VCH focuses efforts on reducing Catheter Associated Urinary Tract Infections (CAUTI)

CAUTI

On the CAUTI frontline: nurses from the 7th floor of the Centennial Pavilion at VGH. Left to right: Sharanjit Poonia, RN, Alice Chan, LPN, Nancy Ly, LPN, Bernard Wong, LPN and Beth Donevan, RN.

 

Over the past four years, more than 80 per cent of VCH’s urinary tract infections (UTIs) were catheter caused, impacting patient experience and care by increasing overall length of stay. These infections are also a significant cost pressure on the organization.

“If a patient has a catheter associated urinary tract infection (CAUTI), it can extend their stay at the hospital by many more days, impacting recovery of already sick patients and adding to nursing work load,” says Prab Gill, Acting Director for Professional Practice Nursing at VCH. “And on top of that, there can be complications from the antibiotics to treat the infection – we don’t want our patients to go through that.”

This is why VCH has refocused their efforts on reducing CAUTI by striking a Regional Steering Committee dedicated to reducing the number of infections by 25% over the next fiscal year and on an ongoing basis.

As part of a larger VCH quality improvement initiative, the CAUTI Team is working with other key quality improvement programs to leverage the skills and dedicated commitment of frontline staff in reducing the number of hospital acquired infections.

VCH Regional CAUTI Project is being rolled out with a phased approach. Phase 1 has been focused at Vancouver Acute (VA).  Phase 2 roll out will involve Coastal CoC.

During Phase 1 roll out at VA the project moved forward in two waves. Wave One work started last summer with 9 clinical areas/programs  (GFS, ACE, SAM, Ortho Trauma/Recon, ED, OR, BPTU, Spine, and PACU). These areas are currently in the action planning/implementation phase with frontline staff input, considering quick wins in their areas and how to put best practices into action. The second wave at VA, involves 11 clinical areas/programs (AMU, TCU, Palliative, Resp/Thoracics, Gyne/Uro/SOT, Gen Surg / Vascular / ENT, Hip/Knee/SSU (UBCH), ICU, OR (UBCH), Neuro/Neurosx, Cardiac Surgery/CSICU/CCU). Wave 2 work has just started in January and is currently in the data collection period.

All of these clinical areas are focusing on four key drivers to prevent or at least reduce CAUTI in their patients. These include: avoiding the use of catheters all together, inserting the catheter using aseptic (or sterile) technique, following new guidelines for care and management such as securement of catheters and increased change of urine emptying containers, as well as daily and ongoing review of catheter necessity and removing them quickly when not needed.

Gill says that the staff and leadership teams in all clinical areas at VA recognize the need for quality improvement and are highly committed to reducing CAUTI in their areas.

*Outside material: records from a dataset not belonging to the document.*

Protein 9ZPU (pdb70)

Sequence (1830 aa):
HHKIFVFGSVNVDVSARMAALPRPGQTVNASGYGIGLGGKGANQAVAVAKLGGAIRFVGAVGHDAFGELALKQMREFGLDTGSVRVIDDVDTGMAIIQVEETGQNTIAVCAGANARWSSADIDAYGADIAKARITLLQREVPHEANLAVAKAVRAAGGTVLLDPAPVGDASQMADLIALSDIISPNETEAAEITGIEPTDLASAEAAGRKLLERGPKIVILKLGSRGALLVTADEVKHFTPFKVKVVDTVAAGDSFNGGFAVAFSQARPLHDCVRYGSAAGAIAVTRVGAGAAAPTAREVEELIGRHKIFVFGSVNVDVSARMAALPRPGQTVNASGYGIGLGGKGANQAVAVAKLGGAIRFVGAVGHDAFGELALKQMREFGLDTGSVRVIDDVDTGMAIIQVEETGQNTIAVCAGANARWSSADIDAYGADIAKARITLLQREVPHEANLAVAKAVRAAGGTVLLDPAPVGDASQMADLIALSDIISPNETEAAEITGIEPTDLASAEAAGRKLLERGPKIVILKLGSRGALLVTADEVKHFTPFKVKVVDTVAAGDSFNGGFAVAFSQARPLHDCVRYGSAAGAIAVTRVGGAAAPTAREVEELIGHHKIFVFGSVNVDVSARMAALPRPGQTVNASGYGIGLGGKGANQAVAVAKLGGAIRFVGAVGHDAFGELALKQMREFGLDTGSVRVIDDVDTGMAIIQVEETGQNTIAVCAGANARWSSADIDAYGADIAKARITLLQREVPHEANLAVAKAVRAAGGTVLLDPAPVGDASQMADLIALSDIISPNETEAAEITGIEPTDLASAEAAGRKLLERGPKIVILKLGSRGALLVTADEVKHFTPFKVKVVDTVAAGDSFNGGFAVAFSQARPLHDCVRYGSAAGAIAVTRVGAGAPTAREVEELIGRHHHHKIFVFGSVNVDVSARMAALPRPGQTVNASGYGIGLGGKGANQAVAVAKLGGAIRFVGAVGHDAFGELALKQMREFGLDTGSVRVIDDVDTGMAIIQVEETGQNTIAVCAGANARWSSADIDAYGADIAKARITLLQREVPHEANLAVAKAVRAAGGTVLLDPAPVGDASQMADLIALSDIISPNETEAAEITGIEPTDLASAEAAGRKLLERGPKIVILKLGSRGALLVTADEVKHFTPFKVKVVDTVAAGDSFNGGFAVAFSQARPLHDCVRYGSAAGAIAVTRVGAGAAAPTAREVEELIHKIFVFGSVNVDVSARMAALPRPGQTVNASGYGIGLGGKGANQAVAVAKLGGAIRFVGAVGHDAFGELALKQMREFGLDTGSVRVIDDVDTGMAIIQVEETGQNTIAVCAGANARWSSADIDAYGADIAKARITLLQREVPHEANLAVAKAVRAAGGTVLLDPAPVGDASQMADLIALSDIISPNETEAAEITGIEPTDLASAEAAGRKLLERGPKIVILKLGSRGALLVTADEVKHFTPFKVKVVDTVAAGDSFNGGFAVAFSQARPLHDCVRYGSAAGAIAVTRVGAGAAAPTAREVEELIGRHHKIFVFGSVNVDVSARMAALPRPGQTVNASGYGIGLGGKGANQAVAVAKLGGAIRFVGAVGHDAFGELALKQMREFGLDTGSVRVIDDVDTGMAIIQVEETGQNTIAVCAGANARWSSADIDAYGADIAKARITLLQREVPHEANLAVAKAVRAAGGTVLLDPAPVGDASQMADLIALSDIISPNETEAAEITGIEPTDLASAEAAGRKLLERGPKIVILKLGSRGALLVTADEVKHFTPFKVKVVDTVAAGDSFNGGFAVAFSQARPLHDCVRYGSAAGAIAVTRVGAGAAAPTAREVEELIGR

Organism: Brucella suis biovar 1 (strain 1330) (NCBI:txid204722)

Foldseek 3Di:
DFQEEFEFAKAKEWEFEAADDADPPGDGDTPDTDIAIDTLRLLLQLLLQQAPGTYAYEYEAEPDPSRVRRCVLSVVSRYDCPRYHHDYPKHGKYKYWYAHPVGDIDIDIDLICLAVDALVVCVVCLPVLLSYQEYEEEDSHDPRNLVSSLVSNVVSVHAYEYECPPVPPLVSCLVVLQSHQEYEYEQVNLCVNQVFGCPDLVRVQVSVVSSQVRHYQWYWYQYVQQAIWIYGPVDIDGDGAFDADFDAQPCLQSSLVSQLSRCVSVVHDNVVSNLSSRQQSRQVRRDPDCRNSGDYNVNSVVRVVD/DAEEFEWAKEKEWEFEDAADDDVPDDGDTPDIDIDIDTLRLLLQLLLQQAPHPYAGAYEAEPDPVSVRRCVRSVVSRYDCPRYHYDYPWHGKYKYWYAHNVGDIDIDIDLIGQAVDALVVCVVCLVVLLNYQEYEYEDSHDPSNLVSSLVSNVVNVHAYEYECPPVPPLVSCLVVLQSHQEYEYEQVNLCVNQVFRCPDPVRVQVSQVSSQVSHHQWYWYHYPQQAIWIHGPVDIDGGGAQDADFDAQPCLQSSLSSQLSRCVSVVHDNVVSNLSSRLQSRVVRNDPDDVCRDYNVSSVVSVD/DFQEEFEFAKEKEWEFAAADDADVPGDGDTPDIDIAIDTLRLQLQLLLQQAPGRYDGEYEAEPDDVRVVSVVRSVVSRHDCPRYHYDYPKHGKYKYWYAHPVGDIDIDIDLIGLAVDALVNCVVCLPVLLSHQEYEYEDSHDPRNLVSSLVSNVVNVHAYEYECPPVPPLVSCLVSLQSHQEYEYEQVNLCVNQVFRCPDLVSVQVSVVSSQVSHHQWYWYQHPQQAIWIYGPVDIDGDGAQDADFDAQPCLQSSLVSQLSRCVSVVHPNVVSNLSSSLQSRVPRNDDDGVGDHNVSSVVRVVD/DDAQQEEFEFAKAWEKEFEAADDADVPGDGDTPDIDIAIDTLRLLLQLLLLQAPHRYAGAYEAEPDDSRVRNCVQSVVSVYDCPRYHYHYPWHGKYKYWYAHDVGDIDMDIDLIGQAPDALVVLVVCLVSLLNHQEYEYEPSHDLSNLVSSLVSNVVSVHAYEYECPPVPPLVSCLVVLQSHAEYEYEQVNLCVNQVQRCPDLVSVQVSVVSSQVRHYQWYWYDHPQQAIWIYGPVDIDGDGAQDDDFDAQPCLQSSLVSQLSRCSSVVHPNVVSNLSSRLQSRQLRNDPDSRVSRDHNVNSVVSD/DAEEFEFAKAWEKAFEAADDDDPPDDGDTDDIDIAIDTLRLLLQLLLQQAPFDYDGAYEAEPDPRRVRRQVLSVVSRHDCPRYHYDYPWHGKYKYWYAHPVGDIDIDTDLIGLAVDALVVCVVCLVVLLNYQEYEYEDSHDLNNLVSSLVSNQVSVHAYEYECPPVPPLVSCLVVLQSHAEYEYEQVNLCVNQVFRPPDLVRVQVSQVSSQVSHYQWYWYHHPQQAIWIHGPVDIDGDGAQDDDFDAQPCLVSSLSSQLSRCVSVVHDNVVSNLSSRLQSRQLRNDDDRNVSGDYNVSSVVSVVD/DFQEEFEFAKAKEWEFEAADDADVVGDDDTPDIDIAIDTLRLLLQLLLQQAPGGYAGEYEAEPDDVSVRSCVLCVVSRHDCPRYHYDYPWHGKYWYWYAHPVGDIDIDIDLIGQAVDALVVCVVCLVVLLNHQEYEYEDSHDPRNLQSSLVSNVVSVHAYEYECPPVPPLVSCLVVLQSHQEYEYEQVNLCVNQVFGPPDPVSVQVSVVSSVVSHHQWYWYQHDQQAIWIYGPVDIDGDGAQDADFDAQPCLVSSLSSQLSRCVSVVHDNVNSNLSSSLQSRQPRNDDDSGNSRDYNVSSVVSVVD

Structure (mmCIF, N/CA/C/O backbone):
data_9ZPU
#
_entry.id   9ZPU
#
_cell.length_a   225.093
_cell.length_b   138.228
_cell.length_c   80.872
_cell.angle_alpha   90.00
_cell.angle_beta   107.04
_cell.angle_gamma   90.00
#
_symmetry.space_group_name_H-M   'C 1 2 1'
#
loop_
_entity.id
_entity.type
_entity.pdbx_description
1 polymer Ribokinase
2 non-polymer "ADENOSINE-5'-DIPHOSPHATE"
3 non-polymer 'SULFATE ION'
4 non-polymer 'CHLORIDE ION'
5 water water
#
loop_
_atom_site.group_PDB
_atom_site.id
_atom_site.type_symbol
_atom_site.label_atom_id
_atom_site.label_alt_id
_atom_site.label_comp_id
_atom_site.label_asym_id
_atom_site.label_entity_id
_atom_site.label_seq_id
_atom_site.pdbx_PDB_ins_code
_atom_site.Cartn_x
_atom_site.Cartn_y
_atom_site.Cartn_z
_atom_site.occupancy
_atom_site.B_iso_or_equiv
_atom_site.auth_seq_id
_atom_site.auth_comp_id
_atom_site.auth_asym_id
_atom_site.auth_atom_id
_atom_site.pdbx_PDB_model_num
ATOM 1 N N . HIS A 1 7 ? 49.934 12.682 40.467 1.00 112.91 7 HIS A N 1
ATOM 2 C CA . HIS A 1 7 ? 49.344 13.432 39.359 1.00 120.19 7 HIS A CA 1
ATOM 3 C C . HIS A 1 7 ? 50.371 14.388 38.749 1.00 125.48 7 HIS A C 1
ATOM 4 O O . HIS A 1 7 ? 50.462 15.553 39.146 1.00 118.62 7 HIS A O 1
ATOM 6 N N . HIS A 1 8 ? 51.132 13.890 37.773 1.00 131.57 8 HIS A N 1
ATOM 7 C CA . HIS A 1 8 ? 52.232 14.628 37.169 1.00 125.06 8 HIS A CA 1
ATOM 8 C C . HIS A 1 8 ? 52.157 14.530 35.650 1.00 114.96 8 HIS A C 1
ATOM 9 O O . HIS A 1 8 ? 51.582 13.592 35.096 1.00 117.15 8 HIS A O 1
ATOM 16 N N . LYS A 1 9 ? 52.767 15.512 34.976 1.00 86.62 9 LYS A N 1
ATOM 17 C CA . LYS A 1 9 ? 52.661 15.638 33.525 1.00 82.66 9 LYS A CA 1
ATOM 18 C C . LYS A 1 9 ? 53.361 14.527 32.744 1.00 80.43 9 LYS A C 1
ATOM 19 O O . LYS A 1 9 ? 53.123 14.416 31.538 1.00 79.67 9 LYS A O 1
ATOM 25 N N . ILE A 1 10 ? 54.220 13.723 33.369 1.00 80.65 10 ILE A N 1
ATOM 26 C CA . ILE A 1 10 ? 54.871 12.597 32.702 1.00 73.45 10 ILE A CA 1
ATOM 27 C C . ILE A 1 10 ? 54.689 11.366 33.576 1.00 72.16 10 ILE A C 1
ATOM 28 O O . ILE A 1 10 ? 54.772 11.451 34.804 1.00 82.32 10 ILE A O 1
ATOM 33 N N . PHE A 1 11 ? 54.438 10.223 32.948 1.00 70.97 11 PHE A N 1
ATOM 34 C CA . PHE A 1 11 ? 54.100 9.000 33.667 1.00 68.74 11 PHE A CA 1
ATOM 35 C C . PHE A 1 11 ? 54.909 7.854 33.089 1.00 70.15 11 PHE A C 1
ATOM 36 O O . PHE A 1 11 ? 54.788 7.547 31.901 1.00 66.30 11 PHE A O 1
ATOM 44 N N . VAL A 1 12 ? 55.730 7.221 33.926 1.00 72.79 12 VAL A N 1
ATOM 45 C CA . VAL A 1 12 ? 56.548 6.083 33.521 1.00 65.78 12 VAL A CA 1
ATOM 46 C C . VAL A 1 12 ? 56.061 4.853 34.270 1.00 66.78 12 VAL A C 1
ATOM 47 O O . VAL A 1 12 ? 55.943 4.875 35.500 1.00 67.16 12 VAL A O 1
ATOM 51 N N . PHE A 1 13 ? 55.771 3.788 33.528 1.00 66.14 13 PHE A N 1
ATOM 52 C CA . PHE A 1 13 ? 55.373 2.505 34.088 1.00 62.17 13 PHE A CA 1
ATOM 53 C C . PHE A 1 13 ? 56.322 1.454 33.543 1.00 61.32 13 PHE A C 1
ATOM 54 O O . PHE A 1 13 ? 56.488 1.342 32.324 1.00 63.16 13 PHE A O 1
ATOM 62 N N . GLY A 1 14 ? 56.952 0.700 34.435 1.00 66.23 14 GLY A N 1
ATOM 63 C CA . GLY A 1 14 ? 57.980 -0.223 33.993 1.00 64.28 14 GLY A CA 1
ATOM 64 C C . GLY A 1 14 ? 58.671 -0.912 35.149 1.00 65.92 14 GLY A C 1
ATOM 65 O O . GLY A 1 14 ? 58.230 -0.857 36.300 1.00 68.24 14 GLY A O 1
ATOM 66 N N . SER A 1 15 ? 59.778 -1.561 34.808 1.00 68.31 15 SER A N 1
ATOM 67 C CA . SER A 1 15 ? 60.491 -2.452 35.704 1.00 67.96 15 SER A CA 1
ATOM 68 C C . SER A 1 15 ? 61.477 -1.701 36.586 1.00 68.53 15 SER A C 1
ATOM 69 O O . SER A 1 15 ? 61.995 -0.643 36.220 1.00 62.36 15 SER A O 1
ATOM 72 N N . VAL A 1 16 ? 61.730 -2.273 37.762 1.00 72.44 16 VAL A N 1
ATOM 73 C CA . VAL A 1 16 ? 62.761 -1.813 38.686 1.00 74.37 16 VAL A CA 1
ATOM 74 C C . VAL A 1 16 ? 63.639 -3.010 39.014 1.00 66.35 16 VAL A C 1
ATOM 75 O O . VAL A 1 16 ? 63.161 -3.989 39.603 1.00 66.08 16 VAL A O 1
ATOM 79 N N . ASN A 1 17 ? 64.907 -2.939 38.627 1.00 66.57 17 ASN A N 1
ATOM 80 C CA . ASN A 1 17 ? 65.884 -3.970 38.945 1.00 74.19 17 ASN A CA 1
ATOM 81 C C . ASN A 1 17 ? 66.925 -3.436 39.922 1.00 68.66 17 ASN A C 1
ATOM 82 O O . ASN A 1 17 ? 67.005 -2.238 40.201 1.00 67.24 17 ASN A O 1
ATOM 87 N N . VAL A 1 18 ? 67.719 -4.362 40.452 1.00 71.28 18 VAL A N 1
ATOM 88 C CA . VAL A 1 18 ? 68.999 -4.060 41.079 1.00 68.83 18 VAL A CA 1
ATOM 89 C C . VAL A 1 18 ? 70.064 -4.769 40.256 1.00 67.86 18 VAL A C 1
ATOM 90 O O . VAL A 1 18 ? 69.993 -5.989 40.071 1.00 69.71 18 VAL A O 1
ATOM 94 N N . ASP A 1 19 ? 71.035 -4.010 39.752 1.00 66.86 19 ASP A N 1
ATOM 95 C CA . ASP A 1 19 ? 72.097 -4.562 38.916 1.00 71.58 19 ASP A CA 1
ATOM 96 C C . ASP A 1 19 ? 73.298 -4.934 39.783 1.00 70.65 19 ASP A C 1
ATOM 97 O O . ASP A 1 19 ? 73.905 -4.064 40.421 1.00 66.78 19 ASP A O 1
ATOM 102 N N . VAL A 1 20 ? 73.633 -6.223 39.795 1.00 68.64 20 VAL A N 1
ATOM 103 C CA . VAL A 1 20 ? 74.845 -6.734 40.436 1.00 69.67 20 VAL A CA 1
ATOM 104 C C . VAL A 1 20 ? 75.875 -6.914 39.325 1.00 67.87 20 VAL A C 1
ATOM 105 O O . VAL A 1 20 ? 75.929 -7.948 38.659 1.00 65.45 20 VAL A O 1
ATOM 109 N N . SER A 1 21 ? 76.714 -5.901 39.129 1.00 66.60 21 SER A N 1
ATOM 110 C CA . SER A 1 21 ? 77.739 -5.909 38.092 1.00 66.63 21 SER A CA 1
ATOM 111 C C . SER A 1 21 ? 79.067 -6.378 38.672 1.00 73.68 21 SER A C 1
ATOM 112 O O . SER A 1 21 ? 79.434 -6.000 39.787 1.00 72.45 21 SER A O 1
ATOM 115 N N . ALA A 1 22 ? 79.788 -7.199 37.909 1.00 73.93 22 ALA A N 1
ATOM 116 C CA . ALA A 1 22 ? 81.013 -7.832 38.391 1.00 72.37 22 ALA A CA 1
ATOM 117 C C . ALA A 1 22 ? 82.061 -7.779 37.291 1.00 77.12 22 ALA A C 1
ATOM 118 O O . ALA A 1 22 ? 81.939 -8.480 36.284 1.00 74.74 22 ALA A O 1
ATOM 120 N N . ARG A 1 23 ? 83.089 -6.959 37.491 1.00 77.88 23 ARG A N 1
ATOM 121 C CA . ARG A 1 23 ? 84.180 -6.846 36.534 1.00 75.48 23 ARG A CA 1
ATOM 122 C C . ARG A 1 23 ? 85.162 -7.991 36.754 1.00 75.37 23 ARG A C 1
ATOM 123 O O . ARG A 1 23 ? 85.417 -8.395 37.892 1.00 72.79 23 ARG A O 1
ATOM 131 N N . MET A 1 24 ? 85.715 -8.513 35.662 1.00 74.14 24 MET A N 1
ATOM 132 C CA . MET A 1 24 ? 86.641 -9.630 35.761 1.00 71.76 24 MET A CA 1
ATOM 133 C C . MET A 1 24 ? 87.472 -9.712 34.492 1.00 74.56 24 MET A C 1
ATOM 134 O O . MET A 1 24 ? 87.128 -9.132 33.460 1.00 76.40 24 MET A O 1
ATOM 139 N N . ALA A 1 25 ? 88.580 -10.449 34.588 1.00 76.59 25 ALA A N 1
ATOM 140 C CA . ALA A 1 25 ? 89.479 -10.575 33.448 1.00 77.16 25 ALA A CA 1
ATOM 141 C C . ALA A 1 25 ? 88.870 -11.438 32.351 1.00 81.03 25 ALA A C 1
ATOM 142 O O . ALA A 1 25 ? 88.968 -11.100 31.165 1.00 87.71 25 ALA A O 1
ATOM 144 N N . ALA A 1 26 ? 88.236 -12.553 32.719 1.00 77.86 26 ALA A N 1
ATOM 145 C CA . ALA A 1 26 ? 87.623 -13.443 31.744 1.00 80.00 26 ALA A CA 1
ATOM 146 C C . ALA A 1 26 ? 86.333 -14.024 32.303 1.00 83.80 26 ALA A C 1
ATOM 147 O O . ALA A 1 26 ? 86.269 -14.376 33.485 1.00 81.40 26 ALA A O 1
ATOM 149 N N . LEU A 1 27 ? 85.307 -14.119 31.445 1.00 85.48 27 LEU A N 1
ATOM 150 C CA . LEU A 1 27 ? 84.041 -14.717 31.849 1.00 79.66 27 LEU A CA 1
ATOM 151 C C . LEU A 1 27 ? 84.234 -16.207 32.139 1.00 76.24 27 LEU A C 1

She adds that the work has just started but the level of engagement from our staff is overwhelming and we are highly optimistic that we will see positive results very soon.

“I feel like we have a lot of momentum,” she says. “Clinical teams (including allied health, nursing staff, and physicians), are definitely committed and we will be seeing less CAUTI because of it.”

Gill says there is a regional plan to move this work forward to other Communities of Care and other care sectors within VCH. Learnings from this project at VA will inform our regional work within rest of VCH.

“There’s a lot of good work being done now that will ensure we are providing the best care to our patients.”